***** Given data
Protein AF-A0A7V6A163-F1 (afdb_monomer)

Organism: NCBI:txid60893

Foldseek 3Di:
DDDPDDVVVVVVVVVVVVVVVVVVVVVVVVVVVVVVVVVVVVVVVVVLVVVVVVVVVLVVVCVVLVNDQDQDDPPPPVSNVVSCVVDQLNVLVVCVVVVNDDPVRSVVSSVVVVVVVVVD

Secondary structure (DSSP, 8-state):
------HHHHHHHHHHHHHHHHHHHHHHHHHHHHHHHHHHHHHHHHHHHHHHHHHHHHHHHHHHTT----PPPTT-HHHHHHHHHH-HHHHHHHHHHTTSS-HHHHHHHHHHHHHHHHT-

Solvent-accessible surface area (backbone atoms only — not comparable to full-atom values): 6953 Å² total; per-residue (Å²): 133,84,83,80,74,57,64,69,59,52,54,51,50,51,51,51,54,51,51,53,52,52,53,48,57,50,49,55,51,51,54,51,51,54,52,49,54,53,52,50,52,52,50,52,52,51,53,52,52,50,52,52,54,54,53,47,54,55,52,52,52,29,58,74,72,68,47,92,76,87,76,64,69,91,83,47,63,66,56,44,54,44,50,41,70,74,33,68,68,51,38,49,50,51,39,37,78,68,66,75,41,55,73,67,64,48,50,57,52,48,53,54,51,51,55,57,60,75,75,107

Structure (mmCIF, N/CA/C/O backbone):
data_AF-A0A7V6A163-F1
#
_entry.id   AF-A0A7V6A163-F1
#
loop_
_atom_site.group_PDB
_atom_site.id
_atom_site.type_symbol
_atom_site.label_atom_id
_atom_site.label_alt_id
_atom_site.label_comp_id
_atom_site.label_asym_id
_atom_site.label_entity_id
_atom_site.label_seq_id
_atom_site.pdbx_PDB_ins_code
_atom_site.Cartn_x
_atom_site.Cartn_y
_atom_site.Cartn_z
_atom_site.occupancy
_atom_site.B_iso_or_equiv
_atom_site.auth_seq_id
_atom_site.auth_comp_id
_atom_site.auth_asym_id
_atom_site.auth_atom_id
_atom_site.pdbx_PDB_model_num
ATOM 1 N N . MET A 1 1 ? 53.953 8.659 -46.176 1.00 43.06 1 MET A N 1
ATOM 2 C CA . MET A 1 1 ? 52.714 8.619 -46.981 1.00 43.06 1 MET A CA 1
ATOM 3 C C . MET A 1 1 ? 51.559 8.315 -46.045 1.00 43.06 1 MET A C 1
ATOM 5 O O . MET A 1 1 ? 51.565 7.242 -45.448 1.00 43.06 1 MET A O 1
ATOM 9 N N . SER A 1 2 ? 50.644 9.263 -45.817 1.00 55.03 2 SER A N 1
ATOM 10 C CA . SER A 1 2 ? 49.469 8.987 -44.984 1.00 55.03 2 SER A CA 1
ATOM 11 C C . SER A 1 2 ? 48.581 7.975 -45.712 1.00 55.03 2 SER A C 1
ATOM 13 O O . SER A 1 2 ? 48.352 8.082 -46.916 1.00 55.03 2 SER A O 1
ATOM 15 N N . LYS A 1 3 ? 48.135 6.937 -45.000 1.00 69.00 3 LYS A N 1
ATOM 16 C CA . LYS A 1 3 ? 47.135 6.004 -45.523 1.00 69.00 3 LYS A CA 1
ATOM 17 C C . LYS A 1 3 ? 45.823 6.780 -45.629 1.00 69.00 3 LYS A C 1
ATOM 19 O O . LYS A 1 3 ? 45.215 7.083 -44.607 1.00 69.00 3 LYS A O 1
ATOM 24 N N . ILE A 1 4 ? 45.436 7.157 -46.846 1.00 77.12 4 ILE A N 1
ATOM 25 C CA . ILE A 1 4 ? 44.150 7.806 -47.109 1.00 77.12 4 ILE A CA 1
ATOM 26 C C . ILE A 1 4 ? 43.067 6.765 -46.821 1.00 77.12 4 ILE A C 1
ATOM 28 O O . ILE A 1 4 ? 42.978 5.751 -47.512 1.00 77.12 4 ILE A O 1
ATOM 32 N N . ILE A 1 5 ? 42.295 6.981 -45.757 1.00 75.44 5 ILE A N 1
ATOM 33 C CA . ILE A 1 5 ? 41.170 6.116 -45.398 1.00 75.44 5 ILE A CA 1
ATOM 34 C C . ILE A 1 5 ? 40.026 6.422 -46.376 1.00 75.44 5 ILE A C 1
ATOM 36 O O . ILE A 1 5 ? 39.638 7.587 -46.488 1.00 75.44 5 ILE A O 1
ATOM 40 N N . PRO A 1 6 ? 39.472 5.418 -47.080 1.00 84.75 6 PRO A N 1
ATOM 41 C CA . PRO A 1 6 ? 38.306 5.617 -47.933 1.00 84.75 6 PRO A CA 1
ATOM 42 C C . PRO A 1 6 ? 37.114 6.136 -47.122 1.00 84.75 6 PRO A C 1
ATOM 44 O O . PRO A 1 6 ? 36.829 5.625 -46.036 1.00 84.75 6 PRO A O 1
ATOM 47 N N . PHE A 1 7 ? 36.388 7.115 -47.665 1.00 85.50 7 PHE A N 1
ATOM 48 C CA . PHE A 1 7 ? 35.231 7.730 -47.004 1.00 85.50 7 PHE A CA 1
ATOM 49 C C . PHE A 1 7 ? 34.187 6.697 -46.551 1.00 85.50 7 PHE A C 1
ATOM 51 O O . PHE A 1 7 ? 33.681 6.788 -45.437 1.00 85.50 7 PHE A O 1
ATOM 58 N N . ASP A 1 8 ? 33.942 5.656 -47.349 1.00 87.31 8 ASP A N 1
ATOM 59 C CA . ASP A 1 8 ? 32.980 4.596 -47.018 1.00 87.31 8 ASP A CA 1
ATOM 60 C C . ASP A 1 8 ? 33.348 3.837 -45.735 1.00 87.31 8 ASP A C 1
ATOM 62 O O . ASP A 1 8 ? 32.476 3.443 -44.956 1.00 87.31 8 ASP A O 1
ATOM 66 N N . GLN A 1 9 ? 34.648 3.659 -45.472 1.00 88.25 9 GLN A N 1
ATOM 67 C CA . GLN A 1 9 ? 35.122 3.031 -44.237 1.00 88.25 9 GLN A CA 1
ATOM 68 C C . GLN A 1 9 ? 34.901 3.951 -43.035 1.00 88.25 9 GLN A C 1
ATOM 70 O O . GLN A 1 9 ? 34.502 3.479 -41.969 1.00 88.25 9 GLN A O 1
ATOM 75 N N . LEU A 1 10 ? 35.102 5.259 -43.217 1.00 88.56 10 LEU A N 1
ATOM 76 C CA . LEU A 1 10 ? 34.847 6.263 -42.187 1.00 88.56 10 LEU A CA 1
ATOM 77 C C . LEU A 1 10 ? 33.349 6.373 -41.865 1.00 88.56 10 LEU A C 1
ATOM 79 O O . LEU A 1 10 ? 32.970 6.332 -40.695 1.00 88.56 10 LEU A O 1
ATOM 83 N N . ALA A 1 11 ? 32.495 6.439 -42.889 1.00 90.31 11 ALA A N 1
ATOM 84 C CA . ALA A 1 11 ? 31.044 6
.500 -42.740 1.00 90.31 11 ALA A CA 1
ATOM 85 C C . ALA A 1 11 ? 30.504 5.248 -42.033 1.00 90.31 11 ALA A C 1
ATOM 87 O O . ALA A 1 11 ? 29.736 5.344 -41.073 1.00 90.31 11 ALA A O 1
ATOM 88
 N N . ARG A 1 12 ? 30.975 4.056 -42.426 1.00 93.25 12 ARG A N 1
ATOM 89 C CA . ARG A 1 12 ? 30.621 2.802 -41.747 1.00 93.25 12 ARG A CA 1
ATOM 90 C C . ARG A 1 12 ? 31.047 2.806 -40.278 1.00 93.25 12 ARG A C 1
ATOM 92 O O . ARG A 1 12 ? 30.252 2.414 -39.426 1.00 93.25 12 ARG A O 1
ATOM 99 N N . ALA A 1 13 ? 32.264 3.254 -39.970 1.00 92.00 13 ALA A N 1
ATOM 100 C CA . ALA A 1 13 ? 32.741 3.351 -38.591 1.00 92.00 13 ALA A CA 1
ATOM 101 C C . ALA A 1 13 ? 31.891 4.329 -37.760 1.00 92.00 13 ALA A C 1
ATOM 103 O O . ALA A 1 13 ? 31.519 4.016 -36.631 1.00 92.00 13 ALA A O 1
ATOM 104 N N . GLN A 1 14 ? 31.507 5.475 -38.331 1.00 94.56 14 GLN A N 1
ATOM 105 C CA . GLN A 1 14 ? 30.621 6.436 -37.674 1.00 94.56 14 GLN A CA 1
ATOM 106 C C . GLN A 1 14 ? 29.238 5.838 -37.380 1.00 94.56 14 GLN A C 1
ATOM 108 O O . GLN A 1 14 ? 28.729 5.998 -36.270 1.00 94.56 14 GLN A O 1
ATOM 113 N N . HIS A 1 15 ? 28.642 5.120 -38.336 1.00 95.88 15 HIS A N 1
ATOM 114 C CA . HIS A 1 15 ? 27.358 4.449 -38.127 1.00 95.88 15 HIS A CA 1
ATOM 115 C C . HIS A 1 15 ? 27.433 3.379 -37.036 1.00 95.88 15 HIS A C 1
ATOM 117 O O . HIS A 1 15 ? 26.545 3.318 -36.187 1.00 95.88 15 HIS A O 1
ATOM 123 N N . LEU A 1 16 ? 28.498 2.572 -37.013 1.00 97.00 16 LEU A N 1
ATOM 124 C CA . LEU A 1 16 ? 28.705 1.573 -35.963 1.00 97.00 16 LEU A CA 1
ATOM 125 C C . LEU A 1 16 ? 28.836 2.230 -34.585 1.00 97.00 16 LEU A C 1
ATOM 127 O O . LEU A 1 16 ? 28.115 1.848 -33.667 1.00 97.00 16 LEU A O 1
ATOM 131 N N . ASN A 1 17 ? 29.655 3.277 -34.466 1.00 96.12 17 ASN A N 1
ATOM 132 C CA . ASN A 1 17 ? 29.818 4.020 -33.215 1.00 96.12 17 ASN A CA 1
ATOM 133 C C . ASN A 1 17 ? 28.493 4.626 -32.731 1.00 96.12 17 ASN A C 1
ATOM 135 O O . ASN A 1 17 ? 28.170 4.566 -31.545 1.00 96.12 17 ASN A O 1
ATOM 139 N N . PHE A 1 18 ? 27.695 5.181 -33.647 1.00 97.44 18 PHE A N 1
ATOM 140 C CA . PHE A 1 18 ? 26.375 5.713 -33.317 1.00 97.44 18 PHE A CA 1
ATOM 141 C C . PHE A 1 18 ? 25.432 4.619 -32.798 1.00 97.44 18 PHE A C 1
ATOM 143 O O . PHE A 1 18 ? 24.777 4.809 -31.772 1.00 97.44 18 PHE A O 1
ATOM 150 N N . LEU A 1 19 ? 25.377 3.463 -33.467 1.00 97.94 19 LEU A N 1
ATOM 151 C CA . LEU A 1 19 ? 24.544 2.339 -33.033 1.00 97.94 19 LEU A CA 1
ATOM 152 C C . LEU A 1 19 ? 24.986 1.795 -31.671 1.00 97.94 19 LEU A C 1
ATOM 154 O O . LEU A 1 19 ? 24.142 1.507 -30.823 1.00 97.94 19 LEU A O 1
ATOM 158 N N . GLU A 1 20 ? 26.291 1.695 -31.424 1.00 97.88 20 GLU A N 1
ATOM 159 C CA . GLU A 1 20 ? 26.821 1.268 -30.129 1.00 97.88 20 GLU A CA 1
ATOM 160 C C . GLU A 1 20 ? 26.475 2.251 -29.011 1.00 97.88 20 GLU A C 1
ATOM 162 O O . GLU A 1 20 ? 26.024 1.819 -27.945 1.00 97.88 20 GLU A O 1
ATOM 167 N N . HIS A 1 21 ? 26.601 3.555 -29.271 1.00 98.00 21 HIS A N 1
**********
Work to be completed ::
Reproduce the entries above exactly, but only the lines between the line holding "ATOM 40 N N" and the line holding "ATOM 49 C C", inclusive.

Task answer ::
ATOM 40 N N . PRO A 1 6 ? 39.472 5.418 -47.080 1.00 84.75 6 PRO A N 1
ATOM 41 C CA . PRO A 1 6 ? 38.306 5.617 -47.933 1.00 84.75 6 PRO A CA 1
ATOM 42 C C . PRO A 1 6 ? 37.114 6.136 -47.122 1.00 84.75 6 PRO A C 1
ATOM 44 O O . PRO A 1 6 ? 36.829 5.625 -46.036 1.00 84.75 6 PRO A O 1
ATOM 47 N N . PHE A 1 7 ? 36.388 7.115 -47.665 1.00 85.50 7 PHE A N 1
ATOM 48 C CA . PHE A 1 7 ? 35.231 7.730 -47.004 1.00 85.50 7 PHE A CA 1
ATOM 49 C C . PHE A 1 7 ? 34.187 6.697 -46.551 1.00 85.50 7 PHE A C 1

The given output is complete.